### [Task item]
The entries below contain a line with "ATOM 24 O O" and a line with "ATOM 36 C CA". Quote exactly those two lines and all lines between them.

### [Data to examine]
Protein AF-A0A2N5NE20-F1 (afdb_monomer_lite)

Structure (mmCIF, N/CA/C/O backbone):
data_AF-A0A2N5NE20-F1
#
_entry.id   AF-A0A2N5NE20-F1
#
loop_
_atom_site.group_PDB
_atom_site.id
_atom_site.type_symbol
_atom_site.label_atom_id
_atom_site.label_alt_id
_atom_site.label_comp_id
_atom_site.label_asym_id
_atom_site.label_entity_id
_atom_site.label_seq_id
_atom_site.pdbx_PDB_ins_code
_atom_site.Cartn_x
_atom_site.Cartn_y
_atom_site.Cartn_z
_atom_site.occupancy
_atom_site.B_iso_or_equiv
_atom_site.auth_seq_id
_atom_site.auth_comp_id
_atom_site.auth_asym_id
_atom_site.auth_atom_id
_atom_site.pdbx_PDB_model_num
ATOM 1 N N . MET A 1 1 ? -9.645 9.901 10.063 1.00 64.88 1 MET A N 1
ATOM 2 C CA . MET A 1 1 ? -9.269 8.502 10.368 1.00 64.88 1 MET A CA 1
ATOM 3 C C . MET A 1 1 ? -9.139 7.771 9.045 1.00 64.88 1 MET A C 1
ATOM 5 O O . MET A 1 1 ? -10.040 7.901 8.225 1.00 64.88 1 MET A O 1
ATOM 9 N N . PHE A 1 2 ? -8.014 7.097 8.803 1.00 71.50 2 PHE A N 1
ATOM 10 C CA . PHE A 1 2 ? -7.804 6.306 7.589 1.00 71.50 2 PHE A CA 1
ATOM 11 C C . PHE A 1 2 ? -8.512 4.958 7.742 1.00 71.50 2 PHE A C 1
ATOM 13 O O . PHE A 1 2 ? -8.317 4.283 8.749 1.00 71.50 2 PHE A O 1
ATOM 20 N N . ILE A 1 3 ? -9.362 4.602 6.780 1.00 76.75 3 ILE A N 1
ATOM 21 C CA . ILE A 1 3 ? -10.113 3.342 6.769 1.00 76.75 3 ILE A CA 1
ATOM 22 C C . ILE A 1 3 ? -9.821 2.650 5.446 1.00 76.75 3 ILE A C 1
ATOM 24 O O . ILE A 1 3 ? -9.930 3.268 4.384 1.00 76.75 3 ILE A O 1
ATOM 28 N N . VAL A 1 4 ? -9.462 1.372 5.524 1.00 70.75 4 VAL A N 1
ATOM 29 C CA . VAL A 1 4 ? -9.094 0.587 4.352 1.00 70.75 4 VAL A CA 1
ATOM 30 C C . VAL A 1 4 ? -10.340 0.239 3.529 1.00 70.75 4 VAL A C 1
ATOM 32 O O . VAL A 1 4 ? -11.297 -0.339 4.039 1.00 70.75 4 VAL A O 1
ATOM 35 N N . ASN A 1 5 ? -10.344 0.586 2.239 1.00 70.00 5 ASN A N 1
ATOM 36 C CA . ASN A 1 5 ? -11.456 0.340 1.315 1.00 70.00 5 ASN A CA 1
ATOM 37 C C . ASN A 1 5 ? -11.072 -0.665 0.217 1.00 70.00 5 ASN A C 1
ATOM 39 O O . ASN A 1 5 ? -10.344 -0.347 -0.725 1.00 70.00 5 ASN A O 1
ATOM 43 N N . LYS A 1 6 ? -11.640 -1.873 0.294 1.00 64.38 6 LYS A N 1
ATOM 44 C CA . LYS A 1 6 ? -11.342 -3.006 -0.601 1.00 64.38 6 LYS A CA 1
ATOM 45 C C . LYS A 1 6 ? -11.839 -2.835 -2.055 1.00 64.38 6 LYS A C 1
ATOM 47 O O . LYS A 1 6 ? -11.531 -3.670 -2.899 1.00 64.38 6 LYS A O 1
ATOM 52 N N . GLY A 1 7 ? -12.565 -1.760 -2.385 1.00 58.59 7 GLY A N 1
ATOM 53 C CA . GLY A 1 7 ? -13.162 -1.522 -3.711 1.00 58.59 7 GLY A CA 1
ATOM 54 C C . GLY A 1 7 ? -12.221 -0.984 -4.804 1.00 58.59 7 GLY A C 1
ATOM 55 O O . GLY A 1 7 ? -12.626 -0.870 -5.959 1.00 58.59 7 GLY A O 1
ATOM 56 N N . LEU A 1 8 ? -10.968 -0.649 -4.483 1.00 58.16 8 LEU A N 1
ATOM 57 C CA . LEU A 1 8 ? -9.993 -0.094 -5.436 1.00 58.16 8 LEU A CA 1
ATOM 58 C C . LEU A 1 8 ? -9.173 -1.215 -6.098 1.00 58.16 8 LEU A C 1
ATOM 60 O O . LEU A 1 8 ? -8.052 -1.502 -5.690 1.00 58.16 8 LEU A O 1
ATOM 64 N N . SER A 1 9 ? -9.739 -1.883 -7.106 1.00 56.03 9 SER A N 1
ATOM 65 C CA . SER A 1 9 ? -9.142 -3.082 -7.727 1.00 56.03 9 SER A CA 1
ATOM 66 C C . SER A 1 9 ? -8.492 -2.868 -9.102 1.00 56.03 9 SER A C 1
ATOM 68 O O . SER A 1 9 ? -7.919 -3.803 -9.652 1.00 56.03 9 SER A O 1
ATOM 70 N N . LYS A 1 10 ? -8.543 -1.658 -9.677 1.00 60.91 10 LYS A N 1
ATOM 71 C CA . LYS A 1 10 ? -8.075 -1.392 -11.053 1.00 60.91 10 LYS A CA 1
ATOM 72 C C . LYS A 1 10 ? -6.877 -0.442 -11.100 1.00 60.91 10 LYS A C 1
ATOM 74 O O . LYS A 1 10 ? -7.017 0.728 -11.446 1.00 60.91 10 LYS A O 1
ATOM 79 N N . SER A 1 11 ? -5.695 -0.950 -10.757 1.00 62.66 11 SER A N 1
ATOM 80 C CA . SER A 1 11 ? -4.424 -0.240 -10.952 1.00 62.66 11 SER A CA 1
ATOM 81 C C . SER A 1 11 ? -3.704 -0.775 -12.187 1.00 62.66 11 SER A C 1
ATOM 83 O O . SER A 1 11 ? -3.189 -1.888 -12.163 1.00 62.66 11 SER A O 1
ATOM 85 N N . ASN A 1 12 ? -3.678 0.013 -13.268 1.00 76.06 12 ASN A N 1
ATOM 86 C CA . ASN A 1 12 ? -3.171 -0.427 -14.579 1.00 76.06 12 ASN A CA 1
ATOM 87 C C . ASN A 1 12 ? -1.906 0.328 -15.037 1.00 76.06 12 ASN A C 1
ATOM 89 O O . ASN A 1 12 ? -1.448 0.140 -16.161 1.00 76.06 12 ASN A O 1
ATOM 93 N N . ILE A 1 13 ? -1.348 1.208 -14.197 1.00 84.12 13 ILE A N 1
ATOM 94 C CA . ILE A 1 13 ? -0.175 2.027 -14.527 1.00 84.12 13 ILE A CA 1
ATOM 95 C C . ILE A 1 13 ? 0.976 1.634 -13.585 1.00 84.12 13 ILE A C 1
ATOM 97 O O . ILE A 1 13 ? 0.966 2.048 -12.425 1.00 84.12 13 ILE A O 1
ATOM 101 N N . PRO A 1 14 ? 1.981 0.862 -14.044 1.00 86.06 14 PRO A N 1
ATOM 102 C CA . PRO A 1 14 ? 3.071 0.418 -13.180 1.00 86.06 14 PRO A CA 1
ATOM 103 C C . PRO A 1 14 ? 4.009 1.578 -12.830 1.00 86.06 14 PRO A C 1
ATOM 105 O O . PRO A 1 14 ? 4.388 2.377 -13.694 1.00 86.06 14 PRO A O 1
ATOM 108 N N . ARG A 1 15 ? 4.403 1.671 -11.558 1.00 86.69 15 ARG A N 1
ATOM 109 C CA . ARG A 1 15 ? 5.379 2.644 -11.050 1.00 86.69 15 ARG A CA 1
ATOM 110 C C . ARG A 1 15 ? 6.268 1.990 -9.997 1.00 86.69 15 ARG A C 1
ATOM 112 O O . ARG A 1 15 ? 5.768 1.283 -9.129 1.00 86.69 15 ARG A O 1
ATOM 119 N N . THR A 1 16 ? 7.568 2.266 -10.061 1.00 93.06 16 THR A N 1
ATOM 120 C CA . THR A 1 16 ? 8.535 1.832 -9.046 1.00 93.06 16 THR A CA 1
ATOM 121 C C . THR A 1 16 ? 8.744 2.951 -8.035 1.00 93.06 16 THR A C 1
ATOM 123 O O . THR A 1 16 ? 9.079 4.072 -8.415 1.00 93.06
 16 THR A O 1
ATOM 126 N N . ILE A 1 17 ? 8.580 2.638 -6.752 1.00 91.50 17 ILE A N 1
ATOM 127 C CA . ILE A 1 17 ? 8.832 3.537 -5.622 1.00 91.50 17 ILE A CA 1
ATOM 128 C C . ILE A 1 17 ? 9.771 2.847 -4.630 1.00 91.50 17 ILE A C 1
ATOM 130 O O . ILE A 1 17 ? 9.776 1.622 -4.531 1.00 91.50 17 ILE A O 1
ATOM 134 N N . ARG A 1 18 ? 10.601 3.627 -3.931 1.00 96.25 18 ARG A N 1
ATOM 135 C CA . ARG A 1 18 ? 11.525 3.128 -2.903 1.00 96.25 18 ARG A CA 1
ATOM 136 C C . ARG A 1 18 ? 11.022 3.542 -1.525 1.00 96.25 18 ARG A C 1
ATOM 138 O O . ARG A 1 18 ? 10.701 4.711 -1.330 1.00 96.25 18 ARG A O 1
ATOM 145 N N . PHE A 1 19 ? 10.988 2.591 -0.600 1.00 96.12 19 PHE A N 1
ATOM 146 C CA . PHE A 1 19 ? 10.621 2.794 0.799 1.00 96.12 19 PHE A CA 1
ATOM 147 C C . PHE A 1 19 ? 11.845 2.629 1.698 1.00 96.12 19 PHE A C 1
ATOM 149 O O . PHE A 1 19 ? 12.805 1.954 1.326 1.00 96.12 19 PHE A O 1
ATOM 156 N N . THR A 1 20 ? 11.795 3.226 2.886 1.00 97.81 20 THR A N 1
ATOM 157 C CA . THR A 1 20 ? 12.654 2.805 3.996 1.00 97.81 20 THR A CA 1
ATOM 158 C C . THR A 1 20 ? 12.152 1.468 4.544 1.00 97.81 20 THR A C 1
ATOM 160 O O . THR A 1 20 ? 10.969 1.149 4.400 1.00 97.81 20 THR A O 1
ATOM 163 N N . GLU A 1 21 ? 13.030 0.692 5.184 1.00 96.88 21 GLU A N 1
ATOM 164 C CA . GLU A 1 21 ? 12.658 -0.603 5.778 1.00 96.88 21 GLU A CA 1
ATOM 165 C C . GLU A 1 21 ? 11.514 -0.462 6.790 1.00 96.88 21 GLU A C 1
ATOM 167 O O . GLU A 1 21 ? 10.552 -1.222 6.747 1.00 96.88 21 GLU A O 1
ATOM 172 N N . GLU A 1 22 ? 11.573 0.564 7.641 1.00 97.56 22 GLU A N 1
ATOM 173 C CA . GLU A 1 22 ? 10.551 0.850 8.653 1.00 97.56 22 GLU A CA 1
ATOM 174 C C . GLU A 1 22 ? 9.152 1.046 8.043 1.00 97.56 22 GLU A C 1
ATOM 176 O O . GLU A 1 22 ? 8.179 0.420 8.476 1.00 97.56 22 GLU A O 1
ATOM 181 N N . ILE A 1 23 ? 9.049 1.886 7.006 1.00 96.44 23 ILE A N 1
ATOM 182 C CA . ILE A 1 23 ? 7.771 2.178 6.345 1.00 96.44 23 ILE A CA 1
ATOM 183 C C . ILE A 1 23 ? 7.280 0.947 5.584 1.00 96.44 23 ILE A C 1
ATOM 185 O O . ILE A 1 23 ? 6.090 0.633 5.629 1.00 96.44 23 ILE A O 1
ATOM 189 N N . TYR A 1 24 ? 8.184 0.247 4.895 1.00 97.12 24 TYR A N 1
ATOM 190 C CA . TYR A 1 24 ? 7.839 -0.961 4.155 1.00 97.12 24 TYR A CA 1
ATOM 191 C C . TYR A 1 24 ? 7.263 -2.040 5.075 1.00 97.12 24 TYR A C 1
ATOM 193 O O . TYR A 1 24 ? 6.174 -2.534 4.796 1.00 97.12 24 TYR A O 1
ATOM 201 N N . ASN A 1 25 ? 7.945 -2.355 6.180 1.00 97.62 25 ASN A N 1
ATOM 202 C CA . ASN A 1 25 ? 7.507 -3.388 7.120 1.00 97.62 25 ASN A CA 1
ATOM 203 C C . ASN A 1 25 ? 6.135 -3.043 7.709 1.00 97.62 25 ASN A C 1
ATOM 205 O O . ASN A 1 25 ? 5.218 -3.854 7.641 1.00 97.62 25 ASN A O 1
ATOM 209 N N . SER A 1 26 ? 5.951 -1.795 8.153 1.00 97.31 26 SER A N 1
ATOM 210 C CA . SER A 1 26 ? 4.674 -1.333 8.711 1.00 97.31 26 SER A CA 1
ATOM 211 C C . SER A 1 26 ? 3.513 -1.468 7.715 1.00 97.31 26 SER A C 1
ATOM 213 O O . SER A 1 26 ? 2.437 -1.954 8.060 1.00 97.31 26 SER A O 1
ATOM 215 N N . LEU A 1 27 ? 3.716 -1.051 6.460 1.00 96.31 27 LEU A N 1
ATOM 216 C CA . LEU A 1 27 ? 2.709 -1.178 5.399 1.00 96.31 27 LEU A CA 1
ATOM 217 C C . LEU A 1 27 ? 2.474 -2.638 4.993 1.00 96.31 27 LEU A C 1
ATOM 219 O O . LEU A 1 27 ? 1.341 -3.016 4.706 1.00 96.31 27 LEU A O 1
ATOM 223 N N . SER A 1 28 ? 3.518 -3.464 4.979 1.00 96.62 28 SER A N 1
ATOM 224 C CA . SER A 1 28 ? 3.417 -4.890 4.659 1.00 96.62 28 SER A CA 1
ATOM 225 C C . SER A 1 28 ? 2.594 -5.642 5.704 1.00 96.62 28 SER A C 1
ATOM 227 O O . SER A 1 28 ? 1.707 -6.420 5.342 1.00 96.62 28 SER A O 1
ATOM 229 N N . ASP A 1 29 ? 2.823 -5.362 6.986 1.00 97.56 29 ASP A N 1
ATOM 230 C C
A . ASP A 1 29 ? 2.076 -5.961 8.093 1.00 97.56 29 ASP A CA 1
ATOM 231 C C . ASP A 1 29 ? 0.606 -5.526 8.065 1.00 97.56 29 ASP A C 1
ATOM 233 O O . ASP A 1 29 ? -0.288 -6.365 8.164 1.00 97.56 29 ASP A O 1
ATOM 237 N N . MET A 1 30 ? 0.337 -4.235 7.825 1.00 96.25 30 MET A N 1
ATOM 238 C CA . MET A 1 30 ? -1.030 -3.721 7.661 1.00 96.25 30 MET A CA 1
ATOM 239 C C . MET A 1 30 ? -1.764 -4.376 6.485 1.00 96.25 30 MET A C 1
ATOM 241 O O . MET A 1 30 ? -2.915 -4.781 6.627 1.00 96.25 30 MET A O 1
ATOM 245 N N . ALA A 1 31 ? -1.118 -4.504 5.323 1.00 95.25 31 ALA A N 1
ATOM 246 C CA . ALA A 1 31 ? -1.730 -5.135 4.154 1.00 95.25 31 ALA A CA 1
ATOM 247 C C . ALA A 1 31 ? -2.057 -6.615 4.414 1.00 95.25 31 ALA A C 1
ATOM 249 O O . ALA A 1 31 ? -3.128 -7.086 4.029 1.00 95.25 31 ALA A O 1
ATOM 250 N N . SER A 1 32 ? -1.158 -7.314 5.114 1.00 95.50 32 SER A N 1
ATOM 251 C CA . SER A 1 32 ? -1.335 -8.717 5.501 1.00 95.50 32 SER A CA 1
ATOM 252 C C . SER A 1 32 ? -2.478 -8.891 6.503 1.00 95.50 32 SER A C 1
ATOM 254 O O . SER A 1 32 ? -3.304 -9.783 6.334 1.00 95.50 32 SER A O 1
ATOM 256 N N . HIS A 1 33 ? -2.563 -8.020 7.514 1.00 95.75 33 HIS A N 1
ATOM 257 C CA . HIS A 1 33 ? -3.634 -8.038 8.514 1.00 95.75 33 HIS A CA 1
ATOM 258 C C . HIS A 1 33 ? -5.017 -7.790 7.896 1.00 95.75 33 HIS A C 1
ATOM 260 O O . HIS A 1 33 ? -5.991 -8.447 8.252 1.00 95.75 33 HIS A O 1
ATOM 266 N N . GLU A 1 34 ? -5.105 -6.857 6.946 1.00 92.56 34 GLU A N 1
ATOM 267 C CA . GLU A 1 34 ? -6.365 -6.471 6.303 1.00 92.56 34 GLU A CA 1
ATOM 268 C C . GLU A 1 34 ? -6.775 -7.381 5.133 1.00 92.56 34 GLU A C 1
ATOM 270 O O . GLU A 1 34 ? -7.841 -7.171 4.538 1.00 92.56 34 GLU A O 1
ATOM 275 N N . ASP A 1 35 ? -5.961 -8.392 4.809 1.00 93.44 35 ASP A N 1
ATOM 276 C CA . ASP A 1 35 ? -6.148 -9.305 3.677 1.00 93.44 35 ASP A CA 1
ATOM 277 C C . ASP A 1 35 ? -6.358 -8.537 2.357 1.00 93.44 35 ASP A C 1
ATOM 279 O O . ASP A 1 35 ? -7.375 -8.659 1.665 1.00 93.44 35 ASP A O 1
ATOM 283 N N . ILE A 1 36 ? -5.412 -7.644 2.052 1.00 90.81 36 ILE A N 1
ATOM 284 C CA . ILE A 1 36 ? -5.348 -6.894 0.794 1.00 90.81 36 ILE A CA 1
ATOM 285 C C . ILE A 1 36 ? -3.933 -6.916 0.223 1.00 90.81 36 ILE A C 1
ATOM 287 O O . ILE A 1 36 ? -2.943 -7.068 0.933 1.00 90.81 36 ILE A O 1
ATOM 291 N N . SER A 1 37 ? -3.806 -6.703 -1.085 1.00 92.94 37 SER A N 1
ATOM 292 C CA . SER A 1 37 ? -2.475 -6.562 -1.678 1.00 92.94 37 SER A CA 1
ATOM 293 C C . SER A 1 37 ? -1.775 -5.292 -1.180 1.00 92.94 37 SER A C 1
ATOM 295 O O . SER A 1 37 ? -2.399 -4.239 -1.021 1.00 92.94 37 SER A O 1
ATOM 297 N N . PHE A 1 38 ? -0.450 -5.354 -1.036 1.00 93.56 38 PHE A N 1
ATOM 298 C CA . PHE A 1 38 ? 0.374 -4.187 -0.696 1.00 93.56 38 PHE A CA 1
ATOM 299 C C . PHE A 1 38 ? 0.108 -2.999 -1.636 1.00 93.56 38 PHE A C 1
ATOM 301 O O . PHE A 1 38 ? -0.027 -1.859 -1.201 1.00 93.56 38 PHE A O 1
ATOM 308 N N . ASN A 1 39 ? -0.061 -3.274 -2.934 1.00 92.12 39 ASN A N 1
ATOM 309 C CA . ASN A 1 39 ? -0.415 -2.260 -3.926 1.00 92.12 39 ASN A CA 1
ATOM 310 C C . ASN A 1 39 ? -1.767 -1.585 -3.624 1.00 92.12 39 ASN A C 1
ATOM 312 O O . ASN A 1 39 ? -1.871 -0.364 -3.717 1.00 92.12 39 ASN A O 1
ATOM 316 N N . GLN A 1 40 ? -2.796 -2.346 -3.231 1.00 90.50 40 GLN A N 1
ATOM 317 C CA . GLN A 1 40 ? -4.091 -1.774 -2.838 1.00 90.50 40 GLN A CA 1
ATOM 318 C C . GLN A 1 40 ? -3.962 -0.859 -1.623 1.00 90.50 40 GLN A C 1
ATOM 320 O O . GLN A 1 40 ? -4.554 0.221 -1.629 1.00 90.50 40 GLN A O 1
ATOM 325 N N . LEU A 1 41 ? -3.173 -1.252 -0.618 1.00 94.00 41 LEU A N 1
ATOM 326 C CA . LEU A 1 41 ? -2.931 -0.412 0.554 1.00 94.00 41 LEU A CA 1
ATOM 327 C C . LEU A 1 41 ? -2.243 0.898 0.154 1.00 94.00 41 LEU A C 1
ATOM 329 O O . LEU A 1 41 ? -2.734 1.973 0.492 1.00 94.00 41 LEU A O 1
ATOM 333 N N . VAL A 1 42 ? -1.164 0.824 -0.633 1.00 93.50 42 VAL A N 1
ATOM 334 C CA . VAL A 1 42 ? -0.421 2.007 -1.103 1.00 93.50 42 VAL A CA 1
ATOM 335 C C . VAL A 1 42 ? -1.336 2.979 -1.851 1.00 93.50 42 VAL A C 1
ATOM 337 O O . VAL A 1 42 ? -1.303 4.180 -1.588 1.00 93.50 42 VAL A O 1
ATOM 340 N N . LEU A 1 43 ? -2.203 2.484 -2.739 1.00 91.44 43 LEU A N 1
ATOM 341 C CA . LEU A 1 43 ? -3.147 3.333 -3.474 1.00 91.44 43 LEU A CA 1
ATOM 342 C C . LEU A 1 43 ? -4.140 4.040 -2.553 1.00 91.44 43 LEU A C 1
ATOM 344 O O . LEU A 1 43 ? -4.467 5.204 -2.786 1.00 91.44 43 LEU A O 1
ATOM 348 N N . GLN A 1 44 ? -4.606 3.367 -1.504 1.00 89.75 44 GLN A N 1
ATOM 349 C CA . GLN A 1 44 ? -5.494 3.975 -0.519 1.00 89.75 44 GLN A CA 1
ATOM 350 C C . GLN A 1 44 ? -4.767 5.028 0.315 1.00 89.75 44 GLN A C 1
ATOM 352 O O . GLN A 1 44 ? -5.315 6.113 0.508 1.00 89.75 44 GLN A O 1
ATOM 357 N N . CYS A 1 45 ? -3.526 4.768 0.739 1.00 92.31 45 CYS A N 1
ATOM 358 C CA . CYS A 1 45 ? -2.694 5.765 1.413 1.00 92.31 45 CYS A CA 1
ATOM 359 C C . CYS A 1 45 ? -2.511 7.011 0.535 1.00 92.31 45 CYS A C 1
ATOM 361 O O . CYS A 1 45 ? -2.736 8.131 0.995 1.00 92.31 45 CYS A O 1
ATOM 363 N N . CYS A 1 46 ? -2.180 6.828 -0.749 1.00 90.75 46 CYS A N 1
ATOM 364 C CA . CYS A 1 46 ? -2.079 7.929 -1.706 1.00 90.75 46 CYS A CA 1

### [Reply]
ATOM 24 O O . ILE A 1 3 ? -9.930 3.268 4.384 1.00 76.75 3 ILE A O 1
ATOM 28 N N . VAL A 1 4 ? -9.462 1.372 5.524 1.00 70.75 4 VAL A N 1
ATOM 29 C CA . VAL A 1 4 ? -9.094 0.587 4.352 1.00 70.75 4 VAL A CA 1
ATOM 30 C C . VAL A 1 4 ? -10.340 0.239 3.529 1.00 70.75 4 VAL A C 1
ATOM 32 O O . VAL A 1 4 ? -11.297 -0.339 4.039 1.00 70.75 4 VAL A O 1
ATOM 35 N N . ASN A 1 5 ? -10.344 0.586 2.239 1.00 70.00 5 ASN A N 1
ATOM 36 C CA . ASN A 1 5 ? -11.456 0.340 1.315 1.00 70.00 5 ASN A CA 1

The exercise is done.